Task objective:
Write each line exactly, from the line that holds "ATOM 120 C C" through the final line of the material, and no other line.

Records for this exercise:
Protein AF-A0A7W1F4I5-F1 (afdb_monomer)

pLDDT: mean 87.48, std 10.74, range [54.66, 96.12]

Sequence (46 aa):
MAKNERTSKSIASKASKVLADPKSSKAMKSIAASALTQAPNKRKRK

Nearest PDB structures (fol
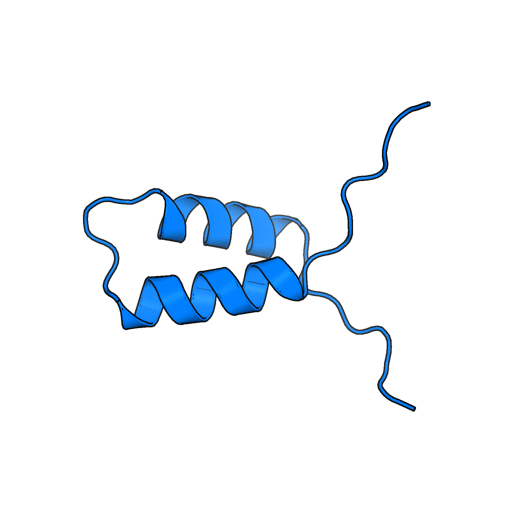dseek):
  4iff-assembly2_D  TM=8.223E-01  e=3.540E+00  Salasvirus phi29

Structure (mmCIF, N/CA/C/O backbone):
data_AF-A0A7W1F4I5-F1
#
_entry.id   AF-A0A7W1F4I5-F1
#
loop_
_atom_site.group_PDB
_atom_site.id
_atom_site.type_symbol
_atom_site.label_atom_id
_atom_site.label_alt_id
_atom_site.label_comp_id
_atom_site.label_asym_id
_atom_site.label_entity_id
_atom_site.label_seq_id
_atom_site.pdbx_PDB_ins_code
_atom_site.Cartn_x
_atom_site.Cartn_y
_atom_site.Cartn_z
_atom_site.occupancy
_atom_site.B_iso_or_equiv
_atom_site.auth_seq_id
_atom_site.auth_comp_id
_atom_site.auth_asym_id
_atom_site.auth_atom_id
_atom_site.pdbx_PDB_model_num
ATOM 1 N N . MET A 1 1 ? 27.837 -5.511 -4.999 1.00 54.66 1 MET A N 1
ATOM 2 C CA . MET A 1 1 ? 26.866 -4.479 -5.431 1.00 54.66 1 MET A CA 1
ATOM 3 C C . MET A 1 1 ? 25.481 -5.114 -5.426 1.00 54.66 1 MET A C 1
ATOM 5 O O . MET A 1 1 ? 25.353 -6.207 -5.965 1.00 54.66 1 MET A O 1
ATOM 9 N N . ALA A 1 2 ? 24.492 -4.526 -4.746 1.00 64.38 2 ALA A N 1
ATOM 10 C CA . ALA A 1 2 ? 23.151 -5.112 -4.652 1.00 64.38 2 ALA A CA 1
ATOM 11 C C . ALA A 1 2 ? 22.494 -5.189 -6.041 1.00 64.38 2 ALA A C 1
ATOM 13 O O . ALA A 1 2 ? 22.621 -4.263 -6.845 1.00 64.38 2 ALA A O 1
ATOM 14 N N . LYS A 1 3 ? 21.826 -6.308 -6.337 1.00 77.25 3 LYS A N 1
ATOM 15 C CA . LYS A 1 3 ? 21.101 -6.503 -7.597 1.00 77.25 3 LYS A CA 1
ATOM 16 C C . LYS A 1 3 ? 19.934 -5.514 -7.664 1.00 77.25 3 LYS A C 1
ATOM 18 O O . LYS A 1 3 ? 19.312 -5.215 -6.651 1.00 77.25 3 LYS A O 1
ATOM 23 N N . ASN A 1 4 ? 19.622 -5.018 -8.861 1.00 80.50 4 ASN A N 1
ATOM 24 C CA . ASN A 1 4 ? 18.530 -4.067 -9.107 1.00 80.50 4 ASN A CA 1
ATOM 25 C C . ASN A 1 4 ? 17.153 -4.761 -9.119 1.00 80.50 4 ASN A C 1
ATOM 27 O O . ASN A 1 4 ? 16.362 -4.593 -10.052 1.00 80.50 4 ASN A O 1
ATOM 31 N N . GLU A 1 5 ? 16.917 -5.611 -8.124 1.00 83.69 5 GLU A N 1
ATOM 32 C CA . GLU A 1 5 ? 15.689 -6.372 -7.951 1.00 83.69 5 GLU A CA 1
ATOM 33 C C . GLU A 1 5 ? 14.584 -5.425 -7.496 1.00 83.69 5 GLU A C 1
ATOM 35 O O . GLU A 1 5 ? 14.775 -4.580 -6.622 1.00 83.69 5 GLU A O 1
ATOM 40 N N . ARG A 1 6 ? 13.426 -5.523 -8.146 1.00 88.31 6 ARG A N 1
ATOM 41 C CA . ARG A 1 6 ? 12.289 -4.644 -7.891 1.00 88.31 6 ARG A CA 1
ATOM 42 C C . ARG A 1 6 ? 11.012 -5.451 -7.816 1.00 88.31 6 ARG A C 1
ATOM 44 O O . ARG A 1 6 ? 10.841 -6.424 -8.552 1.00 88.31 6 ARG A O 1
ATOM 51 N N . THR A 1 7 ? 10.090 -5.010 -6.971 1.00 88.31 7 THR A N 1
ATOM 52 C CA . THR A 1 7 ? 8.756 -5.604 -6.891 1.00 88.31 7 THR A CA 1
ATOM 53 C C . THR A 1 7 ? 7.967 -5.314 -8.168 1.00 88.31 7 THR A C 1
ATOM 55 O O . THR A 1 7 ? 8.189 -4.328 -8.872 1.00 88.31 7 THR A O 1
ATOM 58 N N . SER A 1 8 ? 7.031 -6.192 -8.527 1.00 90.12 8 SER A N 1
ATOM 59 C CA . SER A 1 8 ? 6.225 -5.983 -9.731 1.00 90.12 8 SER A CA 1
ATOM 60 C C . SER A 1 8 ? 5.235 -4.824 -9.549 1.00 90.12 8 SER A C 1
ATOM 62 O O . SER A 1 8 ? 4.770 -4.538 -8.443 1.00 90.12 8 SER A O 1
ATOM 64 N N . LYS A 1 9 ? 4.832 -4.181 -10.655 1.00 89.81 9 LYS A N 1
ATOM 65 C CA . LYS A 1 9 ? 3.817 -3.107 -10.630 1.00 89.81 9 LYS A CA 1
ATOM 66 C C . LYS A 1 9 ? 2.504 -3.551 -9.972 1.00 89.81 9 LYS A C 1
ATOM 68 O O . LYS A 1 9 ? 1.884 -2.765 -9.266 1.00 89.81 9 LYS A O 1
ATOM 73 N N . SER A 1 10 ? 2.103 -4.809 -10.178 1.00 91.12 10 SER A N 1
ATOM 74 C CA . SER A 1 10 ? 0.888 -5.382 -9.582 1.00 91.12 10 SER A CA 1
ATOM 75 C C . SER A 1 10 ? 0.978 -5.445 -8.054 1.00 91.12 10 SER A C 1
ATOM 77 O O . SER A 1 10 ? 0.041 -5.048 -7.360 1.00 91.12 10 SER A O 1
ATOM 79 N N . ILE A 1 11 ? 2.133 -5.860 -7.520 1.00 91.69 11 ILE A N 1
ATOM 80 C CA . ILE A 1 11 ?
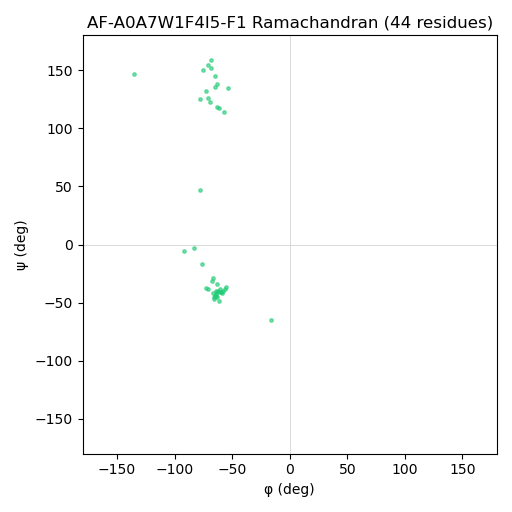 2.383 -5.883 -6.072 1.00 91.69 11 ILE A CA 1
ATOM 81 C C . ILE A 1 11 ? 2.371 -4.462 -5.509 1.00 91.69 11 ILE A C 1
ATOM 83 O O . ILE A 1 11 ? 1.702 -4.219 -4.509 1.00 91.69 11 ILE A O 1
ATOM 87 N N . ALA A 1 12 ? 3.014 -3.508 -6.184 1.00 92.25 12 ALA A N 1
ATOM 88 C CA . ALA A 1 12 ? 3.001 -2.107 -5.767 1.00 92.25 12 ALA A CA 1
ATOM 89 C C . ALA A 1 12 ? 1.573 -1.529 -5.702 1.00 92.25 12 ALA A C 1
ATOM 91 O O . ALA A 1 12 ? 1.210 -0.850 -4.740 1.00 92.25 12 ALA A O 1
ATOM 92 N N . SER A 1 13 ? 0.720 -1.843 -6.685 1.00 93.00 13 SER A N 1
ATOM 93 C CA . SER A 1 13 ? -0.690 -1.430 -6.673 1.00 93.00 13 SER A CA 1
ATOM 94 C C . SER A 1 13 ? -1.478 -2.055 -5.520 1.00 93.00 13 SER A C 1
ATOM 96 O O . SER A 1 13 ? -2.283 -1.369 -4.892 1.00 93.00 13 SER A O 1
ATOM 98 N N . LYS A 1 14 ? -1.246 -3.334 -5.202 1.00 94.25 14 LYS A N 1
ATOM 99 C CA . LYS A 1 14 ? -1.871 -3.992 -4.043 1.00 94.25 14 LYS A CA 1
ATOM 100 C C . LYS A 1 14 ? -1.388 -3.386 -2.724 1.00 94.25 14 LYS A C 1
ATOM 102 O O . LYS A 1 14 ? -2.214 -3.058 -1.882 1.00 94.25 14 LYS A O 1
ATOM 107 N N . ALA A 1 15 ? -0.085 -3.155 -2.577 1.00 94.12 15 ALA A N 1
ATOM 108 C CA . ALA A 1 15 ? 0.498 -2.507 -1.404 1.00 94.12 15 ALA A CA 1
ATOM 109 C C . ALA A 1 15 ? -0.087 -1.104 -1.172 1.00 94.12 15 ALA A C 1
ATOM 111 O O . ALA A 1 15 ? -0.426 -0.747 -0.048 1.00 94.12 15 ALA A O 1
ATOM 112 N N . SER A 1 16 ? -0.306 -0.343 -2.248 1.00 93.44 16 SER A N 1
ATOM 113 C CA . SER A 1 16 ? -0.952 0.978 -2.178 1.00 93.44 16 SER A CA 1
ATOM 114 C C . SER A 1 16 ? -2.370 0.896 -1.595 1.00 93.44 16 SER A C 1
ATOM 116 O O . SER A 1 16 ? -2.744 1.720 -0.767 1.00 93.44 16 SER A O 1
ATOM 118 N N . LYS A 1 17 ? -3.148 -0.128 -1.978 1.00 95.56 17 LYS A N 1
ATOM 119 C CA . LYS A 1 17 ? -4.488 -0.376 -1.419 1.00 95.56 17 LYS A CA 1
ATOM 120 C C . LYS A 1 17 ? -4.424 -0.760 0.060 1.00 95.56 17 LYS A C 1
ATOM 122 O O . LYS A 1 17 ? -5.211 -0.254 0.845 1.00 95.56 17 LYS A O 1
ATOM 127 N N . VAL A 1 18 ? -3.457 -1.596 0.443 1.00 94.75 18 VAL A N 1
ATOM 128 C CA . VAL A 1 18 ? -3.239 -2.012 1.842 1.00 94.75 18 VAL A CA 1
ATOM 129 C C . VAL A 1 18 ? -2.859 -0.830 2.739 1.00 94.75 18 VAL A C 1
ATOM 131 O O . VAL A 1 18 ? -3.248 -0.802 3.905 1.00 94.75 18 VAL A O 1
ATOM 134 N N . LEU A 1 19 ? -2.121 0.155 2.222 1.00 94.25 19 LEU A N 1
ATOM 135 C CA . LEU A 1 19 ? -1.828 1.392 2.954 1.00 94.25 19 LEU A CA 1
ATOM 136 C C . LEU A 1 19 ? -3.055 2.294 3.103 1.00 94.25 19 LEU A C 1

Task result:
ATOM 120 C C . LYS A 1 17 ? -4.424 -0.760 0.060 1.00 95.56 17 LYS A C 1
ATOM 122 O O . LYS A 1 17 ? -5.211 -0.254 0.845 1.00 95.56 17 LYS A O 1
ATOM 127 N N . VAL A 1 18 ? -3.457 -1.596 0.443 1.00 94.75 18 VAL A N 1
ATOM 128 C CA . VAL A 1 18 ? -3.239 -2.012 1.842 1.00 94.75 18 VAL A CA 1
ATOM 129 C C . VAL A 1 18 ? -2.859 -0.830 2.739 1.00 94.75 18 VAL A C 1
ATOM 131 O O . VAL A 1 18 ? -3.248 -0.802 3.905 1.00 94.75 18 VAL A O 1
ATOM 134 N N . LEU A 1 19 ? -2.121 0.155 2.222 1.00 94.25 19 LEU A N 1
ATOM 135 C CA . LEU A 1 19 ? -1.828 1.392 2.954 1.00 94.25 19 LEU A CA 1
ATOM 136 C C . LEU A 1 19 ? -3.055 2.294 3.103 1.00 94.25 19 LEU A C 1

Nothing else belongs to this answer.